Hay en China una ética admirable y venerable por su antigüedad. Sería una gran imprudencia y presunción por nuestra parte condenarla simplemente porque no parece coincidir con nuestras concepciones”. (G.W.Leibniz)

 

A lo largo de toda su vida Gottfried Wilhelm Leibniz (1646-1716) manifestó un interés notable por todo aquello que tenía que ver con China. Durante años el hilo conductor de su motivación será una comprensión lógico-matemática de la lengua que le llevará a interesarse por la estructura y la enseñanza del chino escrito, principalmente a partir de las obras de Andreas Müller que proponía que el chino era la representación de la lengua ideal. Así, cuando en 1689  se encuentre en Roma con el jesuita Claudio Grimaldi (presidente del Tribunal de Matemáticas de China) Leibniz explicitará sus inquietudes: el aprendizaje del chino por parte de personas sordomudas, la relación entre el estudio del chino y la potenciación de la memoria, el interés del chino en vista a elaborar una concepción universal de los idiomas…  

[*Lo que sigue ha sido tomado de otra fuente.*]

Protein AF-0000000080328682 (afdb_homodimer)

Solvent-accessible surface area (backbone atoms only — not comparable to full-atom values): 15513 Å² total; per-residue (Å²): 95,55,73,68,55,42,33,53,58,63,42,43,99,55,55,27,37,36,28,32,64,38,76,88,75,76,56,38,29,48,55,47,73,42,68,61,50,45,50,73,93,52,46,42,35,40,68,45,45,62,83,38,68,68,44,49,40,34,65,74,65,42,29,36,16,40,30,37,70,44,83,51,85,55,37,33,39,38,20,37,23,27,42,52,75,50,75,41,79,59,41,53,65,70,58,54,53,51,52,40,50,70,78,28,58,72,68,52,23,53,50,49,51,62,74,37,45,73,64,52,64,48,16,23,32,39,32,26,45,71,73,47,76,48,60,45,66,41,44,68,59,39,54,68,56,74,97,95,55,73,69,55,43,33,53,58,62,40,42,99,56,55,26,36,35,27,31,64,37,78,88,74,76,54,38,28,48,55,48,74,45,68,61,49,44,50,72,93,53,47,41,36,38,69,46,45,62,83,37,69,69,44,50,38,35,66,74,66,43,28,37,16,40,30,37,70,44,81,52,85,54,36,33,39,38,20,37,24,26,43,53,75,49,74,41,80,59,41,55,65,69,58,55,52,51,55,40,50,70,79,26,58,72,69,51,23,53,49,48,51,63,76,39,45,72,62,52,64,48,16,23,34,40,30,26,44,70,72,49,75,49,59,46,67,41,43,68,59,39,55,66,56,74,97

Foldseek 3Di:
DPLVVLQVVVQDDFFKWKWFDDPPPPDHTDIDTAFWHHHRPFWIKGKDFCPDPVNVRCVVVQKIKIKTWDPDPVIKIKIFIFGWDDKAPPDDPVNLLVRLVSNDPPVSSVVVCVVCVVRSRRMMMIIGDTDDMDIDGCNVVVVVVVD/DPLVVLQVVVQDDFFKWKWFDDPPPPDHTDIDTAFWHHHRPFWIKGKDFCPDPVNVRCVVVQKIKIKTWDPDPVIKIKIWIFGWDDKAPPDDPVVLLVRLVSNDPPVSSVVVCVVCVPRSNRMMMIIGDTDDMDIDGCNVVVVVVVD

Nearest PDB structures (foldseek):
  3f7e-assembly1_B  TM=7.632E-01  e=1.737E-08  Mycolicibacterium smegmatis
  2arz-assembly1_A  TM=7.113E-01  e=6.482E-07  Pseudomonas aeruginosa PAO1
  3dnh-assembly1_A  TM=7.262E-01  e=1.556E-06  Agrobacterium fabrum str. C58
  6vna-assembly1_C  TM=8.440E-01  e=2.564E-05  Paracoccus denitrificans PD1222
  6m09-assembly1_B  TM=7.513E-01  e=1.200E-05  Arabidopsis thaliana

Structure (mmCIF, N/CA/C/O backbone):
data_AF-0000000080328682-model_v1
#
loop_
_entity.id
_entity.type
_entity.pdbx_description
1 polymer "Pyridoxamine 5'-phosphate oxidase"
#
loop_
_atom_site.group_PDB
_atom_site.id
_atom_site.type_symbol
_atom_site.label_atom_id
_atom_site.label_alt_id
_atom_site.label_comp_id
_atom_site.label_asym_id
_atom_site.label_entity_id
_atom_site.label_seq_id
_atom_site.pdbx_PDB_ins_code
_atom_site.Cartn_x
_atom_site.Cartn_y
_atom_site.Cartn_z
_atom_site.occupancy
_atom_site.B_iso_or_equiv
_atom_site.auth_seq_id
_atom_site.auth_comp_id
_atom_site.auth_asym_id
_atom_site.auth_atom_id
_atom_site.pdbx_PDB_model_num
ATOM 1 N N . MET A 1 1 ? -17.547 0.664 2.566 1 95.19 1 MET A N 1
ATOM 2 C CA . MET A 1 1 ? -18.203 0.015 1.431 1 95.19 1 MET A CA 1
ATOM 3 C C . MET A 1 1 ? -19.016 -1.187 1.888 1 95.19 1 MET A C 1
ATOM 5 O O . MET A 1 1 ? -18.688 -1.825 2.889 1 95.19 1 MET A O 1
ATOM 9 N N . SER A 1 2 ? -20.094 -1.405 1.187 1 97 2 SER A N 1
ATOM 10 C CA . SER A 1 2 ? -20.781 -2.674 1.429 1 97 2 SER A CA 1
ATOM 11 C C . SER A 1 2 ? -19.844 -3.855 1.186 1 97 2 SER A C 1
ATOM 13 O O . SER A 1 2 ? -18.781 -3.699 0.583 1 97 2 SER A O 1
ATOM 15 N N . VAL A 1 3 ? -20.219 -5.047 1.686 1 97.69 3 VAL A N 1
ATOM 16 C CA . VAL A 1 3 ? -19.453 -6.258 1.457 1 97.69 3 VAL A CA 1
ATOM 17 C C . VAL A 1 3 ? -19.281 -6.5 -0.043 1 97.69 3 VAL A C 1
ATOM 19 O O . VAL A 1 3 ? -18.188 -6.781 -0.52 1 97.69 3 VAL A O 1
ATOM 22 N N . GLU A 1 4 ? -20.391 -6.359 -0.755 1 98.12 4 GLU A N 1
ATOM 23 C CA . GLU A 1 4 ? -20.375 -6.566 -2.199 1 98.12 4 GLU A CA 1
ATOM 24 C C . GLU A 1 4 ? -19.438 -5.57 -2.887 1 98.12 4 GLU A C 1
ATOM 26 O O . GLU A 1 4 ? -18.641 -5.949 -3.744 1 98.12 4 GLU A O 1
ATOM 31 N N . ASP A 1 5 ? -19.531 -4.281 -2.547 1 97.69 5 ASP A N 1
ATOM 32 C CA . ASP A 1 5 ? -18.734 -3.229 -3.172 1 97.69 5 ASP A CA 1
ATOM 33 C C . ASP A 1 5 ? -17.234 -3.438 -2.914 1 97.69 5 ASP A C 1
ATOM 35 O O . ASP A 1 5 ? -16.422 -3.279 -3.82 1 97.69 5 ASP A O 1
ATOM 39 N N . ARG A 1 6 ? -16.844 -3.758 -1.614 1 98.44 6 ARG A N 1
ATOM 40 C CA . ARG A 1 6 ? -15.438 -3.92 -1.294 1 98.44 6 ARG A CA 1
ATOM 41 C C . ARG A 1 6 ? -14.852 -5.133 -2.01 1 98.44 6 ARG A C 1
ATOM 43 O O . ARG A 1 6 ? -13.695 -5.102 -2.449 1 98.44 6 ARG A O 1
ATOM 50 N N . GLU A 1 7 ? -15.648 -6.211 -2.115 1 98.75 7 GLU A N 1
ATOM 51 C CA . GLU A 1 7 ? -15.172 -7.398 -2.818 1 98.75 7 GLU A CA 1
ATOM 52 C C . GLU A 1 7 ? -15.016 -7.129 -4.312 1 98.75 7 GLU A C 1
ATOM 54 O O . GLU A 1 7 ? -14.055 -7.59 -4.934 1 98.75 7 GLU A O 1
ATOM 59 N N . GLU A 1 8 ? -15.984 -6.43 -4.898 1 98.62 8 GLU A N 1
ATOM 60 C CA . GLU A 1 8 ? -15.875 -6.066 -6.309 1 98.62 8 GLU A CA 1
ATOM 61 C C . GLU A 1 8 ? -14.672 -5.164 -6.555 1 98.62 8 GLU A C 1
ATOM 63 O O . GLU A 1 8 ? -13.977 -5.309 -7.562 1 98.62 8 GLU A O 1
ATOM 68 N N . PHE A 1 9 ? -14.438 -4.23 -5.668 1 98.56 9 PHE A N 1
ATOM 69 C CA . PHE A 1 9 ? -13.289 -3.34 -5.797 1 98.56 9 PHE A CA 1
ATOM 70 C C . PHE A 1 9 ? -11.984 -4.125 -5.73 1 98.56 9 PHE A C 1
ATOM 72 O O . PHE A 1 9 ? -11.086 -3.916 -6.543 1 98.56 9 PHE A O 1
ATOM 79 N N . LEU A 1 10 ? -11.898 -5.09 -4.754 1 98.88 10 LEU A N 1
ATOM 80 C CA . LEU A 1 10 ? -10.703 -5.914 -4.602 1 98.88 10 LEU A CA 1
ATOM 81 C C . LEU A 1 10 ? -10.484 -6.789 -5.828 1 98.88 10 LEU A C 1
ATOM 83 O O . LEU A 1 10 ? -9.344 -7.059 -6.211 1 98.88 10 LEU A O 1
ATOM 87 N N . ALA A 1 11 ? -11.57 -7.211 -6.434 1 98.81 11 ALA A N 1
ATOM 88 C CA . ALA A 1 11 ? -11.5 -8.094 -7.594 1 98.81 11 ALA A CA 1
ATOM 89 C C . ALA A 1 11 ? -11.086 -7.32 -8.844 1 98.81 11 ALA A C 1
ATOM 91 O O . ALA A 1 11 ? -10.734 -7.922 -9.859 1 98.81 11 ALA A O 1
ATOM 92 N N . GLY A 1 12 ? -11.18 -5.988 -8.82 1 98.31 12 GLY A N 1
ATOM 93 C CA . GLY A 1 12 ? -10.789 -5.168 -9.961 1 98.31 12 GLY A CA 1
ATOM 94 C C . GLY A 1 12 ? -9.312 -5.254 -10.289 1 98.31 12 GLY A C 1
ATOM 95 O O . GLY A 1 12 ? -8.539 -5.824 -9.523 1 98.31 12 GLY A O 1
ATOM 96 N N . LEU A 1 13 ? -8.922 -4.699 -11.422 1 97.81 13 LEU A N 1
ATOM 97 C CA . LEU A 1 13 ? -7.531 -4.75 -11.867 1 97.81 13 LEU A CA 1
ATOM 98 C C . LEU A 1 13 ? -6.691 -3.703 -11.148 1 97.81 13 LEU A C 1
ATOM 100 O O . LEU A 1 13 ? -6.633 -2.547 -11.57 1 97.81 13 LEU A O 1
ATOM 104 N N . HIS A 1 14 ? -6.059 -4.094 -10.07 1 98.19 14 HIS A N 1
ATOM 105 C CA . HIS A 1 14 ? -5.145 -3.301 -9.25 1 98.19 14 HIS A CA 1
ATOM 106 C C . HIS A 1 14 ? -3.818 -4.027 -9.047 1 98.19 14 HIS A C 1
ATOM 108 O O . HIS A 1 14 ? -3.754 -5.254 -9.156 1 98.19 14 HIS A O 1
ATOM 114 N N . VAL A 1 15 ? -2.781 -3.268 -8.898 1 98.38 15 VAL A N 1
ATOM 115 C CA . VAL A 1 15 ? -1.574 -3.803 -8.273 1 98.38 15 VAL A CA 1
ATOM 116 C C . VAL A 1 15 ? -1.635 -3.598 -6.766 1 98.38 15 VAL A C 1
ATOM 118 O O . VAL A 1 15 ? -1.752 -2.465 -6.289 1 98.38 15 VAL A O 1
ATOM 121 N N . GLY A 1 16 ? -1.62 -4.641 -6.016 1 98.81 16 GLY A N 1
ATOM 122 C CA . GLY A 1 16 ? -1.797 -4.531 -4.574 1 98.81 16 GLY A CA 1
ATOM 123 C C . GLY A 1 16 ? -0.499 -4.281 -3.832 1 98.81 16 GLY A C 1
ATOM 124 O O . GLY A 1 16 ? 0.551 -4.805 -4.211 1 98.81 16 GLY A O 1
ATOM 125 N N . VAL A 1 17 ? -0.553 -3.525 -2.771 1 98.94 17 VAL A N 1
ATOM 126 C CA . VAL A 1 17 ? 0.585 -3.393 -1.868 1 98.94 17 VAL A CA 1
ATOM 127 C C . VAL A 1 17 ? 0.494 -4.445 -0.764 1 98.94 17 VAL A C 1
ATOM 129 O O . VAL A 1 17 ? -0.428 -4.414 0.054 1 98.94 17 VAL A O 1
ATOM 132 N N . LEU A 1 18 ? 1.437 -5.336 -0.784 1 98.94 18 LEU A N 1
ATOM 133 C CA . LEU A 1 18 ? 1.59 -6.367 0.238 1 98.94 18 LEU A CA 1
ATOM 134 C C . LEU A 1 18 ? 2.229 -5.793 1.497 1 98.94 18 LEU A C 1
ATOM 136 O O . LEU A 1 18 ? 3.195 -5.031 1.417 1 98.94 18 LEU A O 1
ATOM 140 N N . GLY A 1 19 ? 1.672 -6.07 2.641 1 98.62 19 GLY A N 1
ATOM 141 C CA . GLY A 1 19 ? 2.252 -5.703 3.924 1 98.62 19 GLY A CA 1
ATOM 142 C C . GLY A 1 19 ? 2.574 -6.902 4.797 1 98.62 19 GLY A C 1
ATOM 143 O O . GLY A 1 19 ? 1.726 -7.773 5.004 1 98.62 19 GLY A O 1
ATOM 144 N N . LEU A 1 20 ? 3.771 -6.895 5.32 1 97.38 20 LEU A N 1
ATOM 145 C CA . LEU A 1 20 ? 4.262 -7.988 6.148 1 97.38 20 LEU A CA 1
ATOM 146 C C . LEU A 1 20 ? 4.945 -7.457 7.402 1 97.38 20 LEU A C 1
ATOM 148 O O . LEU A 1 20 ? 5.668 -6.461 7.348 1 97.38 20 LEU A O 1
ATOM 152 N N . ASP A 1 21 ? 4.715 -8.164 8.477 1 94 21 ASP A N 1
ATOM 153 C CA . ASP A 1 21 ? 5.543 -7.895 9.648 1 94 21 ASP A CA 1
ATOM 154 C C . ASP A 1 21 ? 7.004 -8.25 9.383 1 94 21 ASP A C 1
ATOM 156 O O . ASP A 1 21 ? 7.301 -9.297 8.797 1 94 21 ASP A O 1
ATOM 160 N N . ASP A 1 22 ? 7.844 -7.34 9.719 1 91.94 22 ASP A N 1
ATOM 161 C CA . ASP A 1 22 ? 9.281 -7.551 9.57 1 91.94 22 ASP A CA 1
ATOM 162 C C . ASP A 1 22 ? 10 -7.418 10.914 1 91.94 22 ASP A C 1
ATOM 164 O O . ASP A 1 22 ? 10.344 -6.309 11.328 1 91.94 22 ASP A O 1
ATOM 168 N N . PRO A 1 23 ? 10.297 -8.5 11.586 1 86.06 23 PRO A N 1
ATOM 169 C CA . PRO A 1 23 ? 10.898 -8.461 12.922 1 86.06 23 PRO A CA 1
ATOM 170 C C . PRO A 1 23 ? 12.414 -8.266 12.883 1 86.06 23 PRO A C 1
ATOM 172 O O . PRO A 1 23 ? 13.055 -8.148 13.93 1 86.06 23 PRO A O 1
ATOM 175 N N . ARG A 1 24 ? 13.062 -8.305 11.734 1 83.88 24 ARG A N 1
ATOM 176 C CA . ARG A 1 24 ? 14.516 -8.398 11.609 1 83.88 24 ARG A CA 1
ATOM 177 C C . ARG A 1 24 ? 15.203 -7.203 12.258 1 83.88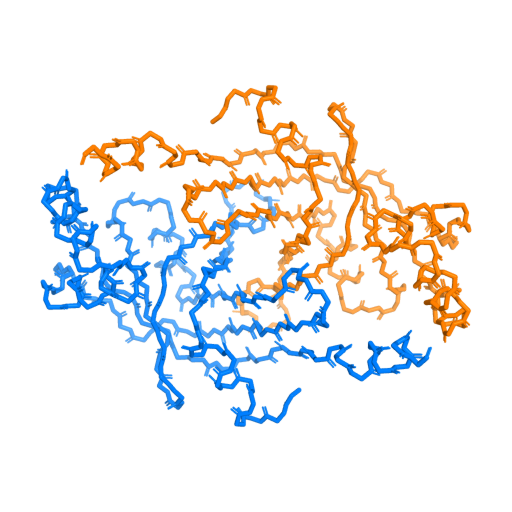 24 ARG A C 1
ATOM 179 O O . ARG A 1 24 ? 16.234 -7.355 12.93 1 83.88 24 ARG A O 1
ATOM 186 N N . HIS A 1 25 ? 14.633 -6.094 12.211 1 79.44 25 HIS A N 1
ATOM 187 C CA . HIS A 1 25 ? 15.375 -4.922 12.672 1 79.44 25 HIS A CA 1
ATOM 188 C C . HIS A 1 25 ? 14.516 -4.062 13.602 1 79.44 25 HIS A C 1
ATOM 190 O O . HIS A 1 25 ? 14.859 -2.914 13.883 1 79.44 25 HIS A O 1
ATOM 196 N N . GLY A 1 26 ? 13.461 -4.656 14.109 1 82.31 26 GLY A N 1
ATOM 197 C CA . GLY A 1 26 ? 12.562 -3.832 14.898 1 82.31 26 GLY A CA 1
ATOM 198 C C . GLY A 1 26 ? 11.969 -2.676 14.117 1 82.31 26 GLY A C 1
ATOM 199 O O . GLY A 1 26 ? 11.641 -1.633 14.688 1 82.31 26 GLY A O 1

Será a partir de estos estudios que Leibniz proponga un intercambio científico con intelectuales chinos. A estos efectos elaborará un programa que, sin desmerecer la importancia del comercio de especies, de seda y de metales preciosos, se focaliza en una relación recíproca de tipo cultural-científica y no simplemente económica.  La hipótesis de Leibniz es clara: si se quiere elaborar una comprensión global de la cultura humana es absurdo prescindir de China, una de las pocas civilizaciones que reúnen diversas variables excepcionales, entre las cuales la antigüedad histórica y la transcendencia de sus aportaciones en todos los ámbitos (científico, artístico, filosófico, espiritual…). 

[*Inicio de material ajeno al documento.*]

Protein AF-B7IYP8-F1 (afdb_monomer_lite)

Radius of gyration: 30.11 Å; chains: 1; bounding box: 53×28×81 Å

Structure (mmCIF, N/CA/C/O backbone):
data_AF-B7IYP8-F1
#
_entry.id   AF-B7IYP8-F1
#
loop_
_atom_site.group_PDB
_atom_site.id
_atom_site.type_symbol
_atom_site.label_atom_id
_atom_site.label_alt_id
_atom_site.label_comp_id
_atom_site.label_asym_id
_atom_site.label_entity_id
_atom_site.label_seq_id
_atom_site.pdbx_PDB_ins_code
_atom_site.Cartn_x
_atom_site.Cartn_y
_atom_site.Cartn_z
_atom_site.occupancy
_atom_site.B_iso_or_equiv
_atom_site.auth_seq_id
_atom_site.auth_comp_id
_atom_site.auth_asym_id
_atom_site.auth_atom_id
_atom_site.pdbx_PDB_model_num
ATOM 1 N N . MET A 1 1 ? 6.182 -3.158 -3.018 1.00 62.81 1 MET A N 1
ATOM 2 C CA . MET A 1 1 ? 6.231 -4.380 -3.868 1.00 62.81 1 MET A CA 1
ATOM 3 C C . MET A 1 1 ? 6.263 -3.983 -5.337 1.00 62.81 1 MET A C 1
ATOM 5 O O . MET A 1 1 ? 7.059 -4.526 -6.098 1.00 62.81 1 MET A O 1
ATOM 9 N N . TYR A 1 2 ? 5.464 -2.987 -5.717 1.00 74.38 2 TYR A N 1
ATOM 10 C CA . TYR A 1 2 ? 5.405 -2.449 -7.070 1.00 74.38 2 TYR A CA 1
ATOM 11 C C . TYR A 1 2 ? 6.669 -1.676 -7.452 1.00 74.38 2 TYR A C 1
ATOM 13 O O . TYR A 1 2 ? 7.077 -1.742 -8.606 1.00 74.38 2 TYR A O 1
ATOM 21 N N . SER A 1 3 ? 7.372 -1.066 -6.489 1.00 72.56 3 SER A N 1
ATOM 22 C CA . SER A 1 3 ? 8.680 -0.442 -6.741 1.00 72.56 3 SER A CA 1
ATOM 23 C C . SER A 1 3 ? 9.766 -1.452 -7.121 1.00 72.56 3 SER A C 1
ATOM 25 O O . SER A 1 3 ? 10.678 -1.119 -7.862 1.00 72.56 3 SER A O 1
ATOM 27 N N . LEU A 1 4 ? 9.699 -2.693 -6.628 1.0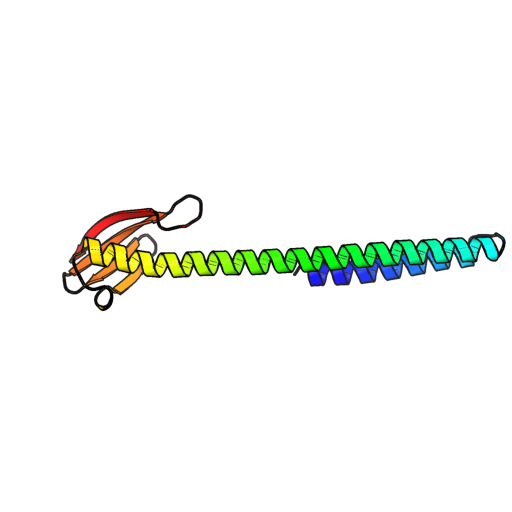0 77.44 4 LEU A N 1
ATOM 28 C CA . LEU A 1 4 ? 10.673 -3.732 -6.988 1.00 77.44 4 LEU A CA 1
ATOM 29 C C . LEU A 1 4 ? 10.415 -4.243 -8.414 1.00 77.44 4 LEU A C 1
ATOM 31 O O . LEU A 1 4 ? 11.342 -4.413 -9.202 1.00 77.44 4 LEU A O 1
ATOM 35 N N . LEU A 1 5 ? 9.136 -4.445 -8.746 1.00 79.56 5 LEU A N 1
ATOM 36 C CA . LEU A 1 5 ? 8.678 -4.818 -10.085 1.00 79.56 5 LEU A CA 1
ATOM 37 C C . LEU A 1 5 ? 8.985 -3.726 -11.116 1.00 79.56 5 LEU A C 1
ATOM 39 O O . LEU A 1 5 ? 9.449 -4.040 -12.210 1.00 79.56 5 LEU A O 1
ATOM 43 N N . SER A 1 6 ? 8.787 -2.451 -10.767 1.00 81.44 6 SER A N 1
ATOM 44 C CA . SER A 1 6 ? 9.129 -1.333 -11.648 1.00 81.44 6 SER A CA 1
ATOM 45 C C . SER A 1 6 ? 10.635 -1.263 -11.900 1.00 81.44 6 SER A C 1
ATOM 47 O O . SER A 1 6 ? 11.053 -1.084 -13.040 1.00 81.44 6 SER A O 1
ATOM 49 N N . LEU A 1 7 ? 11.458 -1.512 -10.879 1.00 80.56 7 LEU A N 1
ATOM 50 C CA . LEU A 1 7 ? 12.918 -1.541 -10.995 1.00 80.56 7 LEU A CA 1
ATOM 51 C C . LEU A 1 7 ? 13.397 -2.704 -11.884 1.00 80.56 7 LEU A C 1
ATOM 53 O O . LEU A 1 7 ? 14.237 -2.508 -12.763 1.00 80.56 7 LEU A O 1
ATOM 57 N N . LEU A 1 8 ? 12.806 -3.894 -11.739 1.00 86.25 8 LEU A N 1
ATOM 58 C CA . LEU A 1 8 ? 13.046 -5.021 -12.648 1.00 86.25 8 LEU A CA 1
ATOM 59 C C . LEU A 1 8 ? 12.645 -4.676 -14.093 1.00 86.25 8 LEU A C 1
ATOM 61 O O . LEU A 1 8 ? 13.406 -4.930 -15.027 1.00 86.25 8 LEU A O 1
ATOM 65 N N . SER A 1 9 ? 11.480 -4.052 -14.277 1.00 84.25 9 SER A N 1
ATOM 66 C CA . SER A 1 9 ? 11.004 -3.607 -15.590 1.00 84.25 9 SER A CA 1
ATOM 67 C C . SER A 1 9 ? 11.943 -2.576 -16.225 1.00 84.25 9 SER A C 1
ATOM 69 O O . SER A 1 9 ? 12.171 -2.626 -17.434 1.00 84.25 9 SER A O 1
ATOM 71 N N . MET A 1 10 ? 12.529 -1.669 -15.436 1.00 86.06 10 MET A N 1
ATOM 72 C CA . MET A 1 10 ? 13.540 -0.725 -15.925 1.00 86.06 10 MET A CA 1
ATOM 73 C C . MET A 1 10 ? 14.792 -1.450 -16.425 1.00 86.06 10 MET A C 1
ATOM 75 O O . MET A 1 10 ? 15.284 -1.124 -17.503 1.00 86.06 10 MET A O 1
ATOM 79 N N . PHE A 1 11 ? 15.291 -2.457 -15.698 1.00 87.88 11 PHE A N 1
ATOM 80 C CA . PHE A 1 11 ? 16.449 -3.237 -16.149 1.00 87.88 11 PHE A CA 1
ATOM 81 C C . PHE A 1 11 ? 16.186 -3.953 -17.474 1.00 87.88 11 PHE A C 1
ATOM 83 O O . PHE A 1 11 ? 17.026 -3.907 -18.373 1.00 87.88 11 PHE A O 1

Leibniz ha recabado la información sobre la que trabaja de los informes elaborados por los jesuitas misioneros en China que trazan un retrato a medio camino de la fascinación y el estupor por una cultura que, en esencia, vislumbran como completamente distinta de la europea.  Entre estos jesuitas destaca Joachim Bouvet, que acababa de postular la hipótesis según la cual los hexagramas chinos tienen relación con los números binarios y reflejan una cosmovisión científica. Leibniz contactará con él a fin de proponer conjuntamente la realización de una organización político-religiosa mundial basada en las ciencias. A fin de fundamentar sólidamente esta propuesta Leibniz iniciará un intercambio epistolar con los jesuitas desplazados en China (que durará hasta 1703) con toda suerte que demandas que sobrepasarán ampliamente las capacidades de esos misioneros: desde el estudio de los orígenes de la China hasta una síntesis de su historia literaria, pasando por los sistemas de explotación de las minas, la fabricación de porcelana, la presencia de judíos en China o los ingredientes del brebaje de la inmortalidad…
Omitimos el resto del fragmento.